What you are asked to do: Taking the listing below, restate word for word each line from the line with "ATOM 108 C C" to the line with "ATOM 146 C C", ends included, and stop there.

Recorded data:
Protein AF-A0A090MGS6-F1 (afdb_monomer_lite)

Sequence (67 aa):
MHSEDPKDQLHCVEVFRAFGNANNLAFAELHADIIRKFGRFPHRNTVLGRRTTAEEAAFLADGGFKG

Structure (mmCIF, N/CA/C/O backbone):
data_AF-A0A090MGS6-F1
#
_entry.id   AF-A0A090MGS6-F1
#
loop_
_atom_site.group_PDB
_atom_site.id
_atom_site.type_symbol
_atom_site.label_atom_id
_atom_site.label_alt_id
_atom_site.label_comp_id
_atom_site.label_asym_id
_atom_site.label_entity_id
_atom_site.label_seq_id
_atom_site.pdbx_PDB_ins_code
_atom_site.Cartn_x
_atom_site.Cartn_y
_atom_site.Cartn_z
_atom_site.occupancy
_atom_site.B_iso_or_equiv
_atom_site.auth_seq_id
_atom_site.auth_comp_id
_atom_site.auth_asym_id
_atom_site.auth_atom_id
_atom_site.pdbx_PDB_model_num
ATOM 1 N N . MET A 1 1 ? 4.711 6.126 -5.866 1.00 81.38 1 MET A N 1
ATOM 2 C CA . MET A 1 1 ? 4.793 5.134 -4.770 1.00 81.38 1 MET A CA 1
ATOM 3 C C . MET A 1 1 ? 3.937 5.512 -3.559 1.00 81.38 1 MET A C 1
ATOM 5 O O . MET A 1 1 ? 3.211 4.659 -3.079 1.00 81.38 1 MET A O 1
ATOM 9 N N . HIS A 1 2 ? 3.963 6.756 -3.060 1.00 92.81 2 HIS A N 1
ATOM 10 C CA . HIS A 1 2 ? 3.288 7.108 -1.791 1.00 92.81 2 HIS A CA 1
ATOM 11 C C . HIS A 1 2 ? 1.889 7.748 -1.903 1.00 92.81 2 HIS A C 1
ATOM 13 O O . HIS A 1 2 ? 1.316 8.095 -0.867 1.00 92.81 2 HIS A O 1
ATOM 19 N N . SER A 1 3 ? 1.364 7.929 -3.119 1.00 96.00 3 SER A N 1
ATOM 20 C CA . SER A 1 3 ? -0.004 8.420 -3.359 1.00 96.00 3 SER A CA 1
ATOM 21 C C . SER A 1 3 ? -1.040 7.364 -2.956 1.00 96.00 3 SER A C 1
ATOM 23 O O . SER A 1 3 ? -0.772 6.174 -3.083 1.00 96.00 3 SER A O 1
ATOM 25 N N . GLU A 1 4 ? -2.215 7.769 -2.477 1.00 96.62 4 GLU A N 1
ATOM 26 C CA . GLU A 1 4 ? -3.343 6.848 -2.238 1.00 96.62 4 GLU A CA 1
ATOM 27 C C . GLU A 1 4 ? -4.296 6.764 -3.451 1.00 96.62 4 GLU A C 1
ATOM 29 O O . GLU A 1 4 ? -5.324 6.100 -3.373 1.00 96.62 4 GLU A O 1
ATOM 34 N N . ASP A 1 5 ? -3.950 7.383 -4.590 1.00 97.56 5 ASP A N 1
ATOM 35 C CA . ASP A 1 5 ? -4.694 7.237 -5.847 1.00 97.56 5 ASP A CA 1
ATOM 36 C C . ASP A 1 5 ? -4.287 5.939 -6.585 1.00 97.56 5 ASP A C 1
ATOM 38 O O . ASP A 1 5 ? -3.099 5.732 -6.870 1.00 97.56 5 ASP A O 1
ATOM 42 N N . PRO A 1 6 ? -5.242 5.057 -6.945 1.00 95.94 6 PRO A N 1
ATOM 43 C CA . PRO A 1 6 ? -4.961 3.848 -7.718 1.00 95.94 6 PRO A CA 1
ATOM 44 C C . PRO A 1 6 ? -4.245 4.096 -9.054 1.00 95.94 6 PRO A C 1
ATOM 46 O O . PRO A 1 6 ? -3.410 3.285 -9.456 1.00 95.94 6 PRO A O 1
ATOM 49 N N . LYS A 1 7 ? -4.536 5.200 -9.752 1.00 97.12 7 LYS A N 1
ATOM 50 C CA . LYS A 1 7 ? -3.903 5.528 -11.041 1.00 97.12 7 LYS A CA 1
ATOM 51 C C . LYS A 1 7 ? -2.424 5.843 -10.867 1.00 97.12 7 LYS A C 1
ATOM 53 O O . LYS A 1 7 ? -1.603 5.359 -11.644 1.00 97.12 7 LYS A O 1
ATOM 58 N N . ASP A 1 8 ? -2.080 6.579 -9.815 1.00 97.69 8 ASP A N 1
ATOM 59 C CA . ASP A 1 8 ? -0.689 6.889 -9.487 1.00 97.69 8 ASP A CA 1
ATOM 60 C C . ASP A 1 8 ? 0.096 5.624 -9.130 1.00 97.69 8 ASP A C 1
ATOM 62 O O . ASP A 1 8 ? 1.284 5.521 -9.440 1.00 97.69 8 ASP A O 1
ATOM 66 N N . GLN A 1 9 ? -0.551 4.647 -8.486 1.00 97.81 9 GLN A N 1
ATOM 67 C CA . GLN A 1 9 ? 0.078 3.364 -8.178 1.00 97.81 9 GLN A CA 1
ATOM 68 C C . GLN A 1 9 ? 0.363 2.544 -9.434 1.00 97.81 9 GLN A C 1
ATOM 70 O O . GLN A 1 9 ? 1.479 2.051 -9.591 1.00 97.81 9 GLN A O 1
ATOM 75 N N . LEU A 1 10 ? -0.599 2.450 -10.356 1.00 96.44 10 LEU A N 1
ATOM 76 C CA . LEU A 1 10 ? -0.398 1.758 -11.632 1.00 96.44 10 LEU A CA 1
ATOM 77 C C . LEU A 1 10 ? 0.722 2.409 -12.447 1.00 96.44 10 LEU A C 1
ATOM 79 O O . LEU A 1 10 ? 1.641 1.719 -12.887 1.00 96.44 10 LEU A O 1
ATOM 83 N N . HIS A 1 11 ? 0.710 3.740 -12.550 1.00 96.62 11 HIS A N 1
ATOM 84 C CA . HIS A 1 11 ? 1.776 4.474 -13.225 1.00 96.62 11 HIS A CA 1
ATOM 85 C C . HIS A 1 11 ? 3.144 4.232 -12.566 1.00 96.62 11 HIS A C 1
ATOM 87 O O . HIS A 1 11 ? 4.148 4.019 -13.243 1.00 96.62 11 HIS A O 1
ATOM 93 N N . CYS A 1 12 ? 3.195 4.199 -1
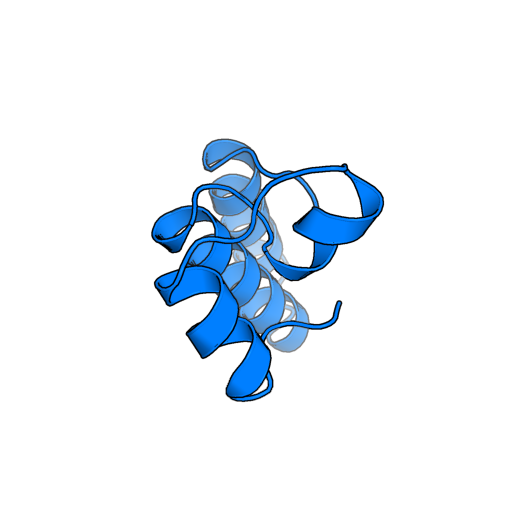1.231 1.00 95.62 12 CYS A N 1
ATOM 94 C CA . CYS A 1 12 ? 4.419 3.904 -10.493 1.00 95.62 12 CYS A CA 1
ATOM 95 C C . CYS A 1 12 ? 4.982 2.512 -10.828 1.00 95.62 12 CYS A C 1
ATOM 97 O O . CYS A 1 12 ? 6.195 2.375 -10.994 1.00 95.62 12 CYS A O 1
ATOM 99 N N . VAL A 1 13 ? 4.123 1.493 -10.930 1.00 96.00 13 VAL A N 1
ATOM 100 C CA . VAL A 1 13 ? 4.523 0.130 -11.317 1.00 96.00 13 VAL A CA 1
ATOM 101 C C . VAL A 1 13 ? 5.078 0.113 -12.740 1.00 96.00 13 VAL A C 1
ATOM 103 O O . VAL A 1 13 ? 6.141 -0.462 -12.968 1.00 96.00 13 VAL A O 1
ATOM 106 N N . GLU A 1 14 ? 4.411 0.775 -13.686 1.00 95.81 14 GLU A N 1
ATOM 107 C CA . GLU A 1 14 ? 4.865 0.862 -15.081 1.00 95.81 14 GLU A CA 1
ATOM 108 C C . GLU A 1 14 ? 6.250 1.506 -15.196 1.00 95.81 14 GLU A C 1
ATOM 110 O O . GLU A 1 14 ? 7.136 0.956 -15.855 1.00 95.81 14 GLU A O 1
ATOM 115 N N . VAL A 1 15 ? 6.467 2.626 -14.500 1.00 94.88 15 VAL A N 1
ATOM 116 C CA . VAL A 1 15 ? 7.757 3.329 -14.488 1.00 94.88 15 VAL A CA 1
ATOM 117 C C . VAL A 1 15 ? 8.866 2.435 -13.933 1.00 94.88 15 VAL A C 1
ATOM 119 O O . VAL A 1 15 ? 9.922 2.310 -14.557 1.00 94.88 15 VAL A O 1
ATOM 122 N N . PHE A 1 16 ? 8.648 1.771 -12.792 1.00 94.06 16 PHE A N 1
ATOM 123 C CA . PHE A 1 16 ? 9.679 0.902 -12.211 1.00 94.06 16 PHE A CA 1
ATOM 124 C C . PHE A 1 16 ? 9.922 -0.370 -13.019 1.00 94.06 16 PHE A C 1
ATOM 126 O O . PHE A 1 16 ? 11.062 -0.834 -13.087 1.00 94.06 16 PHE A O 1
ATOM 133 N N . ARG A 1 17 ? 8.890 -0.895 -13.687 1.00 93.69 17 ARG A N 1
ATOM 134 C CA . ARG A 1 17 ? 9.029 -2.015 -14.619 1.00 93.69 17 ARG A CA 1
ATOM 135 C C . ARG A 1 17 ? 9.902 -1.634 -15.811 1.00 93.69 17 ARG A C 1
ATOM 137 O O . ARG A 1 17 ? 10.788 -2.402 -16.168 1.00 93.69 17 ARG A O 1
ATOM 144 N N . ALA A 1 18 ? 9.700 -0.446 -16.380 1.00 93.44 18 ALA A N 1
ATOM 145 C CA . ALA A 1 18 ? 10.517 0.058 -17.482 1.00 93.44 18 ALA A CA 1
ATOM 146 C C . ALA A 1 18 ? 11.962 0.378 -17.059 1.00 93.44 18 ALA A C 1
ATOM 148 O O . ALA A 1 18 ? 12.891 0.173 -17.835 1.00 93.44 18 ALA A O 1
ATOM 149 N N . PHE A 1 19 ? 12.167 0.851 -15.825 1.00 91.81 19 PHE A N 1
ATOM 150 C CA . PHE A 1 19 ? 13.491 1.205 -15.303 1.00 91.81 19 PHE A CA 1
ATOM 151 C C . PHE A 1 19 ? 14.389 -0.013 -15.006 1.00 91.81 19 PHE A C 1
ATOM 153 O O . PHE A 1 19 ? 15.606 0.127 -14.923 1.00 91.81 19 PHE A O 1
ATOM 160 N N . GLY A 1 20 ? 13.818 -1.211 -14.841 1.00 84.81 20 GLY A N 1
ATOM 161 C CA . GLY A 1 20 ? 14.586 -2.452 -14.679 1.00 84.81 20 GLY A CA 1
ATOM 162 C C . GLY A 1 20 ? 15.207 -2.667 -13.292 1.00 84.81 20 GLY A C 1
ATOM 163 O O . GLY A 1 20 ? 16.075 -3.522 -13.133 1.00 84.81 20 GLY A O 1
ATOM 164 N N . ASN A 1 21 ? 14.769 -1.930 -12.265 1.00 85.00 21 ASN A N 1
ATOM 165 C CA . ASN A 1 21 ? 15.178 -2.180 -10.880 1.00 85.00 21 ASN A CA 1
ATOM 166 C C . ASN A 1 21 ? 14.174 -3.120 -10.194 1.00 85.00 21 ASN A C 1
ATOM 168 O O . ASN A 1 21 ? 13.118 -2.683 -9.735 1.00 85.00 21 ASN A O 1
ATOM 172 N N . ALA A 1 22 ? 14.523 -4.406 -10.115 1.00 84.06 22 ALA A N 1
ATOM 173 C CA . ALA A 1 22 ? 13.648 -5.458 -9.591 1.00 84.06 22 ALA A CA 1
ATOM 174 C C . ALA A 1 22 ? 13.191 -5.219 -8.141 1.00 84.06 22 ALA A C 1
ATOM 176 O O . ALA A 1 22 ? 12.032 -5.473 -7.817 1.00 84.06 22 ALA A O 1
ATOM 1
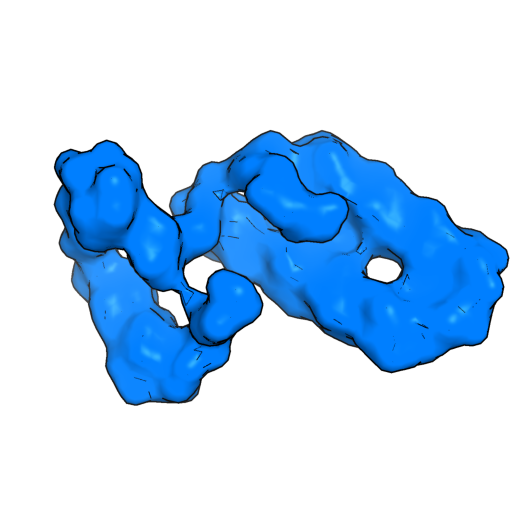77 N N . ASN A 1 23 ? 14.062 -4.678 -7.282 1.00 87.38 23 ASN A N 1
ATOM 178 C CA . ASN A 1 23 ? 13.707 -4.395 -5.890 1.00 87.38 23 ASN A CA 1
ATOM 179 C C . ASN A 1 23 ? 12.644 -3.296 -5.817 1.00 87.38 23 ASN A C 1
ATOM 181 O O . ASN A 1 23 ? 11.617 -3.463 -5.163 1.00 87.38 23 ASN A O 1
ATOM 185 N N . ASN A 1 24 ? 12.851 -2.191 -6.536 1.00 90.12 24 ASN A N 1
ATOM 186 C CA . ASN A 1 24 ? 11.894 -1.086 -6.547 1.00 90.12 24 ASN A CA 1
ATOM 187 C C . ASN A 1 24 ? 10.565 -1.473 -7.206 1.00
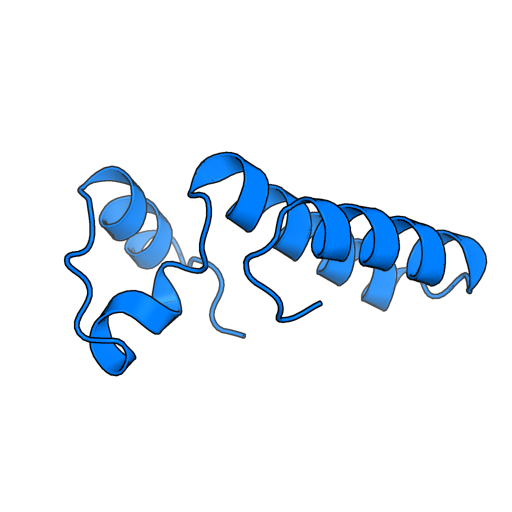 90.12 24 ASN A C 1
ATOM 189 O O . ASN A 1 24 ? 9.519 -0.990 -6.776 1.00 90.12 24 ASN A O 1
ATOM 193 N N . LEU A 1 25 ? 10.593 -2.353 -8.212 1.00 94.19 25 LEU A N 1
ATOM 194 C CA . LEU A 1 25 ? 9.381 -2.895 -8.820 1.00 94.19 25 LEU A CA 1
ATOM 195 C C . LEU A 1 25 ? 8.565 -3.709 -7.810 1.00 94.19 25 LEU A C 1
ATOM 197 O O . LEU A 1 25 ? 7.375 -3.448 -7.666 1.00 94.19 25 LEU A O 1
ATOM 201 N N . ALA A 1 26 ? 9.201 -4.613 -7.058 1.00 93.50 26 ALA A N 1
ATOM 202 C CA . ALA A 1 26 ? 8.514 -5.394 -6.029 1.00 93.50 26 ALA A CA 1
ATOM 203 C C . ALA A 1 26 ? 7.857 -4.490 -4.970 1.00 93.50 26 ALA A C 1
ATOM 205 O O . ALA A 1 26 ? 6.711 -4.710 -4.575 1.00 93.50 26 ALA A O 1
ATOM 206 N N . PHE A 1 27 ? 8.540 -3.416 -4.554 1.00 93.31 27 PHE A N 1
ATOM 207 C CA . PHE A 1 27 ? 7.940 -2.418 -3.667 1.00 93.31 27 PHE A CA 1
ATOM 208 C C . PHE A 1 27 ? 6.773 -1.675 -4.325 1.00 93.31 27 PHE A C 1
ATOM 210 O O . PHE A 1 27 ? 5.750 -1.474 -3.673 1.00 93.31 27 PHE A O 1
ATOM 217 N N . ALA A 1 28 ? 6.887 -1.263 -5.588 1.00 94.88 28 ALA A N 1
ATOM 218 C CA . ALA A 1 28 ? 5.808 -0.576 -6.296 1.00 94.88 28 ALA A CA 1
ATOM 219 C C . ALA A 1 28 ? 4.557 -1.458 -6.439 1.00 94.88 28 ALA A C 1
ATOM 221 O O . ALA A 1 28 ? 3.446 -0.984 -6.207 1.00 94.88 28 ALA A O 1
ATOM 222 N N . GLU A 1 29 ? 4.737 -2.742 -6.752 1.00 95.31 29 GLU A N 1
ATOM 223 C CA . GLU A 1 29 ? 3.649 -3.721 -6.850 1.00 95.31 29 GLU A CA 1
ATOM 224 C C . GLU A 1 29 ? 2.975 -3.936 -5.486 1.00 95.31 29 GLU A C 1
ATOM 226 O O . GLU A 1 29 ? 1.747 -3.881 -5.395 1.00 95.31 29 GLU A O 1
ATOM 231 N N . LEU A 1 30 ? 3.756 -4.034 -4.402 1.00 95.12 30 LEU A N 1
ATOM 232 C CA . LEU A 1 30 ? 3.219 -4.113 -3.040 1.00 95.12 30 LEU A CA 1
ATOM 233 C C . LEU A 1 30 ? 2.364 -2.887 -2.672 1.00 95.12 30 LEU A C 1
ATOM 235 O O . LEU A 1 30 ? 1.281 -3.036 -2.105 1.00 95.12 30 LEU A O 1
ATOM 239 N N . HIS A 1 31 ? 2.819 -1.671 -2.995 1.00 95.75 31 HIS A N 1
ATOM 240 C CA . HIS A 1 31 ? 2.037 -0.456 -2.733 1.00 95.75 31 HIS A CA 1
ATOM 241 C C . HIS A 1 31 ? 0.730 -0.446 -3.533 1.00 95.75 31 HIS A C 1
ATOM 243 O O . HIS A 1 31 ? -0.326 -0.139 -2.973 1.00 95.75 31 HIS A O 1
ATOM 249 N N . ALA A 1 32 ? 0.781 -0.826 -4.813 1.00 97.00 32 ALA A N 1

Exercise solution:
ATOM 108 C C . GLU A 1 14 ? 6.250 1.506 -15.196 1.00 95.81 14 GLU A C 1
ATOM 110 O O . GLU A 1 14 ? 7.136 0.956 -15.855 1.00 95.81 14 GLU A O 1
ATOM 115 N N . VAL A 1 15 ? 6.467 2.626 -14.500 1.00 94.88 15 VAL A N 1
ATOM 116 C CA . VAL A 1 15 ? 7.757 3.329 -14.488 1.00 94.88 15 VAL A CA 1
ATOM 117 C C . VAL A 1 15 ? 8.866 2.435 -13.933 1.00 94.88 15 VAL A C 1
ATOM 119 O O . VAL A 1 15 ? 9.922 2.310 -14.557 1.00 94.88 15 VAL A O 1
ATOM 122 N N . PHE A 1 16 ? 8.648 1.771 -12.792 1.00 94.06 16 PHE A N 1
ATOM 123 C CA . PHE A 1 16 ? 9.679 0.902 -12.211 1.00 94.06 16 PHE A CA 1
ATOM 124 C C . PHE A 1 16 ? 9.922 -0.370 -13.019 1.00 94.06 16 PHE A C 1
ATOM 126 O O . PHE A 1 16 ? 11.062 -0.834 -13.087 1.00 94.06 16 PHE A O 1
ATOM 133 N N . ARG A 1 17 ? 8.890 -0.895 -13.687 1.00 93.69 17 ARG A N 1
ATOM 134 C CA . ARG A 1 17 ? 9.029 -2.015 -14.619 1.00 93.69 17 ARG A CA 1
ATOM 135 C C . ARG A 1 17 ? 9.902 -1.634 -15.811 1.00 93.69 17 ARG A C 1
ATOM 137 O O . ARG A 1 17 ? 10.788 -2.402 -16.168 1.00 93.69 17 ARG A O 1
ATOM 144 N N . ALA A 1 18 ? 9.700 -0.446 -16.380 1.00 93.44 18 ALA A N 1
ATOM 145 C CA . ALA A 1 18 ? 10.517 0.058 -17.482 1.00 93.44 18 ALA A CA 1
ATOM 146 C C . ALA A 1 18 ? 11.962 0.378 -17.059 1.00 93.44 18 ALA A C 1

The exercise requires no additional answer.